To be fair, much of Snap’s expected loss will come from a one-time charge this quarter for stock compensation and the $822 million bonus paid to CEO Evan Spiegel for taking the company public. Those charges alone will amount to $2 billion, an extremely large allotment for stock compensation even by the standards of the tech industry, which often pays its employees with equity. For comparison, it’s about as much as Amazon paid in stock compensation last year, and Amazon has 183 times as many employees as Snap, which has only 1,859.

Granting employees equity doesn’t exactly burn cash the way that, say, hiring people by the hundreds does—although Snap is also doing that, having tripled its workforce last year as it strives to grow revenue. But the Snapchat maker also has some unique ways of operating that will contribute to heavy losses.

Snap is unusually reliant on cloud computing services from Google (GOOGL) and Amazon, outsourcing needs such as servers and storage rather than handling them in-house. Over the next five years, Snap will spend almost $3.5 billion on these cloud services, according to Jefferies. The firm’s analysts add: “This will put near term pressure on cash.”

Indeed, it’s easy to see why such large expenses could become a problem for Snap. The company only has a little under $3.4 billion in cash on hand, including the $2.4 billion it raised in proceeds from the IPO, after paying its bankers. That’s why some, including Fortune’s Shawn Tully, have argued that Snap made a potentially fatal error by pricing its IPO at $17, well below what the market was willing to pay for it (above $24 a share its first day trading). That pricing gap meant that Snap effectively left $1.2 billion on the table, money that could instead be shoring up Snap’s fast-dwindling coffers.

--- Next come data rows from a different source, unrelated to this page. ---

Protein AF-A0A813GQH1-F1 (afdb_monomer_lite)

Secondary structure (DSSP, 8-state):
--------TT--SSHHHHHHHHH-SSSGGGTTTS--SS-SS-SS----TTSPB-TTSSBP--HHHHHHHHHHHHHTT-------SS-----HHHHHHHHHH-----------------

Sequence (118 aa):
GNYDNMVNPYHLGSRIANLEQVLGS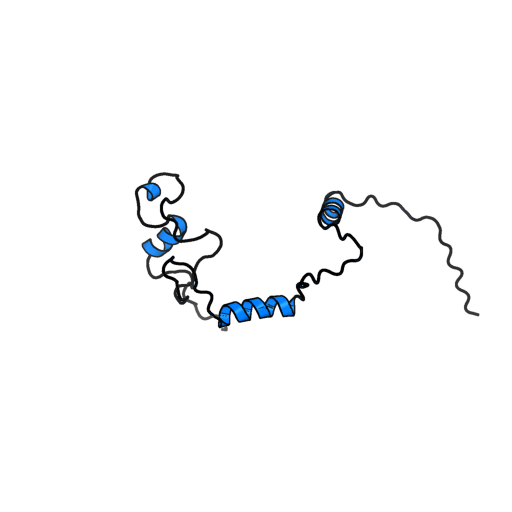FGPDWFLPIKPMWPKGDGISFPRWDEPLGPDDRPIADEEVLQADQLWRVRYRVRSVQHSPGSDEFDPLKSLAQWFAGVPDDDPAHVSVNLGCG

Foldseek 3Di:
DPDDPDDDQLPLPDPQVSVCQQQPDDDPSVVDVDHRPHHLDPVPDGDTNPFDADPSNDGDCDVVVVVVVVVVCVVVVVDPPPPDPDDDDPPVVVVVVPVVVDDPDDDDDDDDDDDDDD

Structure (mmCIF, N/CA/C/O backbone):
data_AF-A0A813GQH1-F1
#
_entry.id   AF-A0A813GQH1-F1
#
loop_
_atom_site.group_PDB
_atom_site.id
_atom_site.type_symbol
_atom_site.label_atom_id
_atom_site.label_alt_id
_atom_site.label_comp_id
_atom_site.label_asym_id
_atom_site.label_entity_id
_atom_site.label_seq_id
_atom_site.pdbx_PDB_ins_code
_atom_site.Cartn_x
_atom_site.Cartn_y
_atom_site.Cartn_z
_atom_site.occupancy
_atom_site.B_iso_or_equiv
_atom_site.auth_seq_id
_atom_site.auth_comp_id
_atom_site.auth_asym_id
_atom_site.auth_atom_id
_atom_site.pdbx_PDB_model_num
ATOM 1 N N . GLY A 1 1 ? -5.834 4.489 -31.848 1.00 47.81 1 GLY A N 1
ATOM 2 C CA . GLY A 1 1 ? -6.250 4.635 -30.442 1.00 47.81 1 GLY A CA 1
ATOM 3 C C . GLY A 1 1 ? -5.006 4.512 -29.600 1.00 47.81 1 GLY A C 1
ATOM 4 O O . GLY A 1 1 ? -4.250 3.593 -29.857 1.00 47.81 1 GLY A O 1
ATOM 5 N N . ASN A 1 2 ? -4.742 5.473 -28.715 1.00 63.88 2 ASN A N 1
ATOM 6 C CA . ASN A 1 2 ? -3.447 5.602 -28.027 1.00 63.88 2 ASN A CA 1
ATOM 7 C C . ASN A 1 2 ? -3.467 5.100 -26.571 1.00 63.88 2 ASN A C 1
ATOM 9 O O . ASN A 1 2 ? -2.477 5.224 -25.865 1.00 63.88 2 ASN A O 1
ATOM 13 N N . TYR A 1 3 ? -4.604 4.563 -26.130 1.00 56.62 3 TYR A N 1
ATOM 14 C CA . TYR A 1 3 ? -4.767 3.941 -24.825 1.00 56.62 3 TYR A CA 1
ATOM 15 C C . TYR A 1 3 ? -5.327 2.552 -25.068 1.00 56.62 3 TYR A C 1
ATOM 17 O O . TYR A 1 3 ? -6.499 2.397 -25.412 1.00 56.62 3 TYR A O 1
ATOM 25 N N . ASP A 1 4 ? -4.441 1.568 -24.985 1.00 64.69 4 ASP A N 1
ATOM 26 C CA . ASP A 1 4 ? -4.852 0.185 -24.812 1.00 64.69 4 ASP A CA 1
ATOM 27 C C . ASP A 1 4 ? -5.422 0.034 -23.394 1.00 64.69 4 ASP A C 1
ATOM 29 O O . ASP A 1 4 ? -5.066 0.814 -22.503 1.00 64.69 4 ASP A O 1
ATOM 33 N N . ASN A 1 5 ? -6.329 -0.917 -23.180 1.00 67.94 5 ASN A N 1
ATOM 34 C CA . ASN A 1 5 ? -6.943 -1.165 -21.872 1.00 67.94 5 ASN A CA 1
ATOM 35 C C . ASN A 1 5 ? -5.872 -1.661 -20.891 1.00 67.94 5 ASN A C 1
ATOM 37 O O . ASN A 1 5 ? -5.672 -2.860 -20.708 1.00 67.94 5 ASN A O 1
ATOM 41 N N . MET A 1 6 ? -5.150 -0.718 -20.292 1.00 72.25 6 MET A N 1
ATOM 42 C CA . MET A 1 6 ? -4.040 -0.989 -19.395 1.00 72.25 6 MET A CA 1
ATOM 43 C C . MET A 1 6 ? -4.558 -1.687 -18.139 1.00 72.25 6 MET A C 1
ATOM 45 O O . MET A 1 6 ? -5.511 -1.235 -17.501 1.00 72.25 6 MET A O 1
ATOM 49 N N . VAL A 1 7 ? -3.911 -2.796 -17.782 1.00 80.56 7 VAL A N 1
ATOM 50 C CA . VAL A 1 7 ? -4.157 -3.500 -16.520 1.00 80.56 7 VAL A CA 1
ATOM 51 C C . VAL A 1 7 ? -3.881 -2.535 -15.366 1.00 80.56 7 VAL A C 1
ATOM 53 O O . VAL A 1 7 ? -2.901 -1.792 -15.406 1.00 80.56 7 VAL A O 1
ATOM 56 N N . ASN A 1 8 ? -4.748 -2.529 -14.347 1.00 84.88 8 ASN A N 1
ATOM 57 C CA . ASN A 1 8 ? -4.587 -1.655 -13.185 1.00 84.88 8 ASN A CA 1
ATOM 58 C C . ASN A 1 8 ? -3.213 -1.899 -12.519 1.00 84.88 8 ASN A C 1
ATOM 60 O O . ASN A 1 8 ? -3.014 -2.979 -11.958 1.00 84.88 8 ASN A O 1
ATOM 64 N N . PRO A 1 9 ? -2.298 -0.911 -12.519 1.00 84.38 9 PRO A N 1
ATOM 65 C CA . PRO A 1 9 ? -0.939 -1.088 -12.013 1.00 84.38 9 PRO A CA 1
ATOM 66 C C . PRO A 1 9 ? -0.865 -1.261 -10.486 1.00 84.38 9 PRO A C 1
ATOM 68 O O . PRO A 1 9 ? 0.156 -1.697 -9.966 1.00 84.38 9 PRO A O 1
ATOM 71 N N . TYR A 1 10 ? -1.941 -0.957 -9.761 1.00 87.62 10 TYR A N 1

In order for Snap to survive without being forced to raise more capital, it needs to grow its sales very, very quickly. Wall Street has already taken it as a given that Snap will more than double its revenues, which were about $404 million in 2016, to $1 billion this year. But in 2021, when analysts are currently counting on Snap to swing to its very first profit—of $512 million—they are also projecting it will make about $7.4 billion in sales.

In other words, Wall Street is convinced the creator of Snapchat, which up until 2015 didn’t have any sales at all, will be big enough to make the Fortune 500 by the time it turns 10 years old. That’s not completely unheard of; Facebook had enough revenues in 2012, the same year it went public, to qualify for the Fortune 500, and it was only eight years old at the time.

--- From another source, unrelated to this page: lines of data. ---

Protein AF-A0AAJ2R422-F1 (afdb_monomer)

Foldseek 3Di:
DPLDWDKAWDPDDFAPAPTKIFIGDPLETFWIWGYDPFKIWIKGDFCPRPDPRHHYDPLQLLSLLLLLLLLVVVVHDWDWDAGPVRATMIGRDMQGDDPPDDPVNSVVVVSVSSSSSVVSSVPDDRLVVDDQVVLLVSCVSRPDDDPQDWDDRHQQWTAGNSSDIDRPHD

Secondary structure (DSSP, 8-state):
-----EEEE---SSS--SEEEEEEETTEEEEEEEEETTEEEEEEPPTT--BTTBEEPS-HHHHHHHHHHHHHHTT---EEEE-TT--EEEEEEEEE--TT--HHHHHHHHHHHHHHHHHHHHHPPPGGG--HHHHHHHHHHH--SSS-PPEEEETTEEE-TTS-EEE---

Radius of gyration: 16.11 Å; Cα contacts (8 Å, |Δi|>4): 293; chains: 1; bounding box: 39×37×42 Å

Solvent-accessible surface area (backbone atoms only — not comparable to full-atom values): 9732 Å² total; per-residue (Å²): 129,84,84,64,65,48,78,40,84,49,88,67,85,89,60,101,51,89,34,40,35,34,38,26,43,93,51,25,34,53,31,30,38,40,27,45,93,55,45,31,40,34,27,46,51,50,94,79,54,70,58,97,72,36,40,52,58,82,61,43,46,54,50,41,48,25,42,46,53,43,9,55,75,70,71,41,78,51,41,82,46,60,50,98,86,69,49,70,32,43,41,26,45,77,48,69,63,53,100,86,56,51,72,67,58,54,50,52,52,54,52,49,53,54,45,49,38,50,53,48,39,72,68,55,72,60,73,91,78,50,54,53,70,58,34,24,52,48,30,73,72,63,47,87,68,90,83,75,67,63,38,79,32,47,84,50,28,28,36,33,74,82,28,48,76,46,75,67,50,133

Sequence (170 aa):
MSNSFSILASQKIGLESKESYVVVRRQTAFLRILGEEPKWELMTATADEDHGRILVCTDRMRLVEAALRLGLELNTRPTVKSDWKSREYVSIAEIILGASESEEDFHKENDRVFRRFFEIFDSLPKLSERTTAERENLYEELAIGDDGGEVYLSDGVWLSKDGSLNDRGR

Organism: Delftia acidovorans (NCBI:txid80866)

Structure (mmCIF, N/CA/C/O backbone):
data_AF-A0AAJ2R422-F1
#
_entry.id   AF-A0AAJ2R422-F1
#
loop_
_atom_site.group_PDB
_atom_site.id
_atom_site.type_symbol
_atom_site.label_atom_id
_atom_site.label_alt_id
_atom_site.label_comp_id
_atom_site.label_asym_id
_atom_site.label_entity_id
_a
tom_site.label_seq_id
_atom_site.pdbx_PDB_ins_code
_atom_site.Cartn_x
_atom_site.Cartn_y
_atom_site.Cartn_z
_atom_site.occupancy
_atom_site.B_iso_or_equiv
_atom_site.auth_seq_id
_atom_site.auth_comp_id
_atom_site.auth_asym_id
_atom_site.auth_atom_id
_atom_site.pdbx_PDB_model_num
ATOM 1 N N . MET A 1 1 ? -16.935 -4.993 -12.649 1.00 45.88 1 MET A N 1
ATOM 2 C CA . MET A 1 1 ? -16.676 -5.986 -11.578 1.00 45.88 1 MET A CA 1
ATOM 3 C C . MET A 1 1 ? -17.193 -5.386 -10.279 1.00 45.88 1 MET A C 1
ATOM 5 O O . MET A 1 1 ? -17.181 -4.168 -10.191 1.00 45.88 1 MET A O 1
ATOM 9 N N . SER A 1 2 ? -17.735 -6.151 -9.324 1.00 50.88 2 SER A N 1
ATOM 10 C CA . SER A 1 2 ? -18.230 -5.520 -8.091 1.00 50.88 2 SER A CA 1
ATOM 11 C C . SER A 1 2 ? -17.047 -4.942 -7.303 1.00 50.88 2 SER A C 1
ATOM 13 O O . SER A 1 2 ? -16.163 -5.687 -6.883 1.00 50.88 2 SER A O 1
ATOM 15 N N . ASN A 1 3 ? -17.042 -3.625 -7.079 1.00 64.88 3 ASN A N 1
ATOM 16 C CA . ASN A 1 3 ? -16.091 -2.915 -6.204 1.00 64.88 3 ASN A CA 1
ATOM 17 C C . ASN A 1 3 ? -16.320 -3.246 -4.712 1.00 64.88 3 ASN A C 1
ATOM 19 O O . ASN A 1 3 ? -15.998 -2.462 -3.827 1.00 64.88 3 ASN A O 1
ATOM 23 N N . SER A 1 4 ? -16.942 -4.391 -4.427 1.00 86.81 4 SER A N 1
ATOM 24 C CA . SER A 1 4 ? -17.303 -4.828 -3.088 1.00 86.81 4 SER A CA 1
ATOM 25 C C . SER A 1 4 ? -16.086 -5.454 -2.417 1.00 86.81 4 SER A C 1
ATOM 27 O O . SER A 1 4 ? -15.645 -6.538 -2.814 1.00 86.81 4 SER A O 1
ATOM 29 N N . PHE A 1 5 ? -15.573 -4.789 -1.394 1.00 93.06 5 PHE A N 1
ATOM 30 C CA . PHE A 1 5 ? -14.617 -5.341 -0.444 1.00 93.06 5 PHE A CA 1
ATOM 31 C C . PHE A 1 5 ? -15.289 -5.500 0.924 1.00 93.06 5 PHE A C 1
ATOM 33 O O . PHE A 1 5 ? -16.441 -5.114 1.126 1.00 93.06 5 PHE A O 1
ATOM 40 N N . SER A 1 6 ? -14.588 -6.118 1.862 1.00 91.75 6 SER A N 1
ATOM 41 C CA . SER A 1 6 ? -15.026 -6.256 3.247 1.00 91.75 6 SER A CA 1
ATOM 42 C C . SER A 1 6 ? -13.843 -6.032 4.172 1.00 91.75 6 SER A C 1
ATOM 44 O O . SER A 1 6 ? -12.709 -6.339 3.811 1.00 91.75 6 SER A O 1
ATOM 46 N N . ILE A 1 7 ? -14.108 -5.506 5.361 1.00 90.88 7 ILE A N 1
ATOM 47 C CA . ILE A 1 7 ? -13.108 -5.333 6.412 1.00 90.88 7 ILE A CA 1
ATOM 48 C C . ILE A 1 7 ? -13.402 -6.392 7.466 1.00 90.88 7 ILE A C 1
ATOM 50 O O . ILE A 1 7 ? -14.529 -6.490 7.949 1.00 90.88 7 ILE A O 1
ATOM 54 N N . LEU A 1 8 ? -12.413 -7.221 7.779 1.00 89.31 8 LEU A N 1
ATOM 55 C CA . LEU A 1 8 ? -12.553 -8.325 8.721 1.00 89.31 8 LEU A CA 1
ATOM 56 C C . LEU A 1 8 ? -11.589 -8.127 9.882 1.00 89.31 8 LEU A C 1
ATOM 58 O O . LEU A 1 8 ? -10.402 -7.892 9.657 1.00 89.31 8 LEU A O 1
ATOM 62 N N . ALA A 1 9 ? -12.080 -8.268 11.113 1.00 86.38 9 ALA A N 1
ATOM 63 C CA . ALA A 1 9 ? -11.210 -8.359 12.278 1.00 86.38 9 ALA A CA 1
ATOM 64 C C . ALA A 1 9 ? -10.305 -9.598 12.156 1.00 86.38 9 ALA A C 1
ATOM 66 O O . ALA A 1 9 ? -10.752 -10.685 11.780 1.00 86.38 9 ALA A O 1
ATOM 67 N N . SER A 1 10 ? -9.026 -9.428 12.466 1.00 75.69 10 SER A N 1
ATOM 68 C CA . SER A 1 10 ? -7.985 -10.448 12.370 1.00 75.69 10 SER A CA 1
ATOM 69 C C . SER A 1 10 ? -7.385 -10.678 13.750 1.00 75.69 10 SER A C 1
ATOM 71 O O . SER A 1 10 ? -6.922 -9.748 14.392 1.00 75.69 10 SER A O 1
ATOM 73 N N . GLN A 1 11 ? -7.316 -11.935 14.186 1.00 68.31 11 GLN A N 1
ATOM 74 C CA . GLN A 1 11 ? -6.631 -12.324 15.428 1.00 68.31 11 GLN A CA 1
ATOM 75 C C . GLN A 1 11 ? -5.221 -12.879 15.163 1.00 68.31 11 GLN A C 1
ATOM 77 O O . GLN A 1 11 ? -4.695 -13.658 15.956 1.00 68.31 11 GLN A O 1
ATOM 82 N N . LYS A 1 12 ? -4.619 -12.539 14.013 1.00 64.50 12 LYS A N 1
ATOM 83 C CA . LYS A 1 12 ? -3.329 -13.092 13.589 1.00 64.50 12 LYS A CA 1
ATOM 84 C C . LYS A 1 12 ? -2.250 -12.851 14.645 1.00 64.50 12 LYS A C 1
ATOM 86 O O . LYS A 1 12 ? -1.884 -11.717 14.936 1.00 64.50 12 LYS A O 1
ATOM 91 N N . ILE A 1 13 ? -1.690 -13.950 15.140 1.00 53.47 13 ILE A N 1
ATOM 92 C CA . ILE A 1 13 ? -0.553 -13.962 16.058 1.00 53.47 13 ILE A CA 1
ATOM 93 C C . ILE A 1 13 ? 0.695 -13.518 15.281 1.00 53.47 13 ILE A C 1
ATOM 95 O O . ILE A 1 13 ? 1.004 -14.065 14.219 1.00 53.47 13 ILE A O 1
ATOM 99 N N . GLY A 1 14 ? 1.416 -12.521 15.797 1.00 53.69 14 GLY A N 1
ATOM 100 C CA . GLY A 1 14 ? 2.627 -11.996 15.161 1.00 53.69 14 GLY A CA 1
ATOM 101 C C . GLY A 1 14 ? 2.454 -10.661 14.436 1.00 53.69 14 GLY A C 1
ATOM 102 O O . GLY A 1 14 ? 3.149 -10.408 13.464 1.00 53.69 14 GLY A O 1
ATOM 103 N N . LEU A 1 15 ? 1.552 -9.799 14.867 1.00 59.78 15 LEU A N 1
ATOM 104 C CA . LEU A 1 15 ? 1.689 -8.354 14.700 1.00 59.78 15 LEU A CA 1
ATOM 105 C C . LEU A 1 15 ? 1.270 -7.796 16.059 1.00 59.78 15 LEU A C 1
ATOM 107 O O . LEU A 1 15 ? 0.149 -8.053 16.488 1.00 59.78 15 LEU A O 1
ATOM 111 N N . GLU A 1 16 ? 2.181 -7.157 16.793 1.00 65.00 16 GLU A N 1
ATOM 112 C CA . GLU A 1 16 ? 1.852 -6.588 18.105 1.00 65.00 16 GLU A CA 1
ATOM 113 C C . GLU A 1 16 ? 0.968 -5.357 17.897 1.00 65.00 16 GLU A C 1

All Snap has to do to meet Wall Street’s expectation is grow its revenue more than 18 times in the next five years, a rate faster than just about any tech company on the market is growing right now. And that’s important, because analysts aren’t valuing the stock—which currently trades at about 26 times expected 2017 sales, making it more expensive than virtually all of its peers—on how much the company will make this year, but on how much they think it will make years down the line. If Snap can’t get there, or falls behind in its progress towards that goal, all those “buy” ratings will go out the window, and investors will surely sell.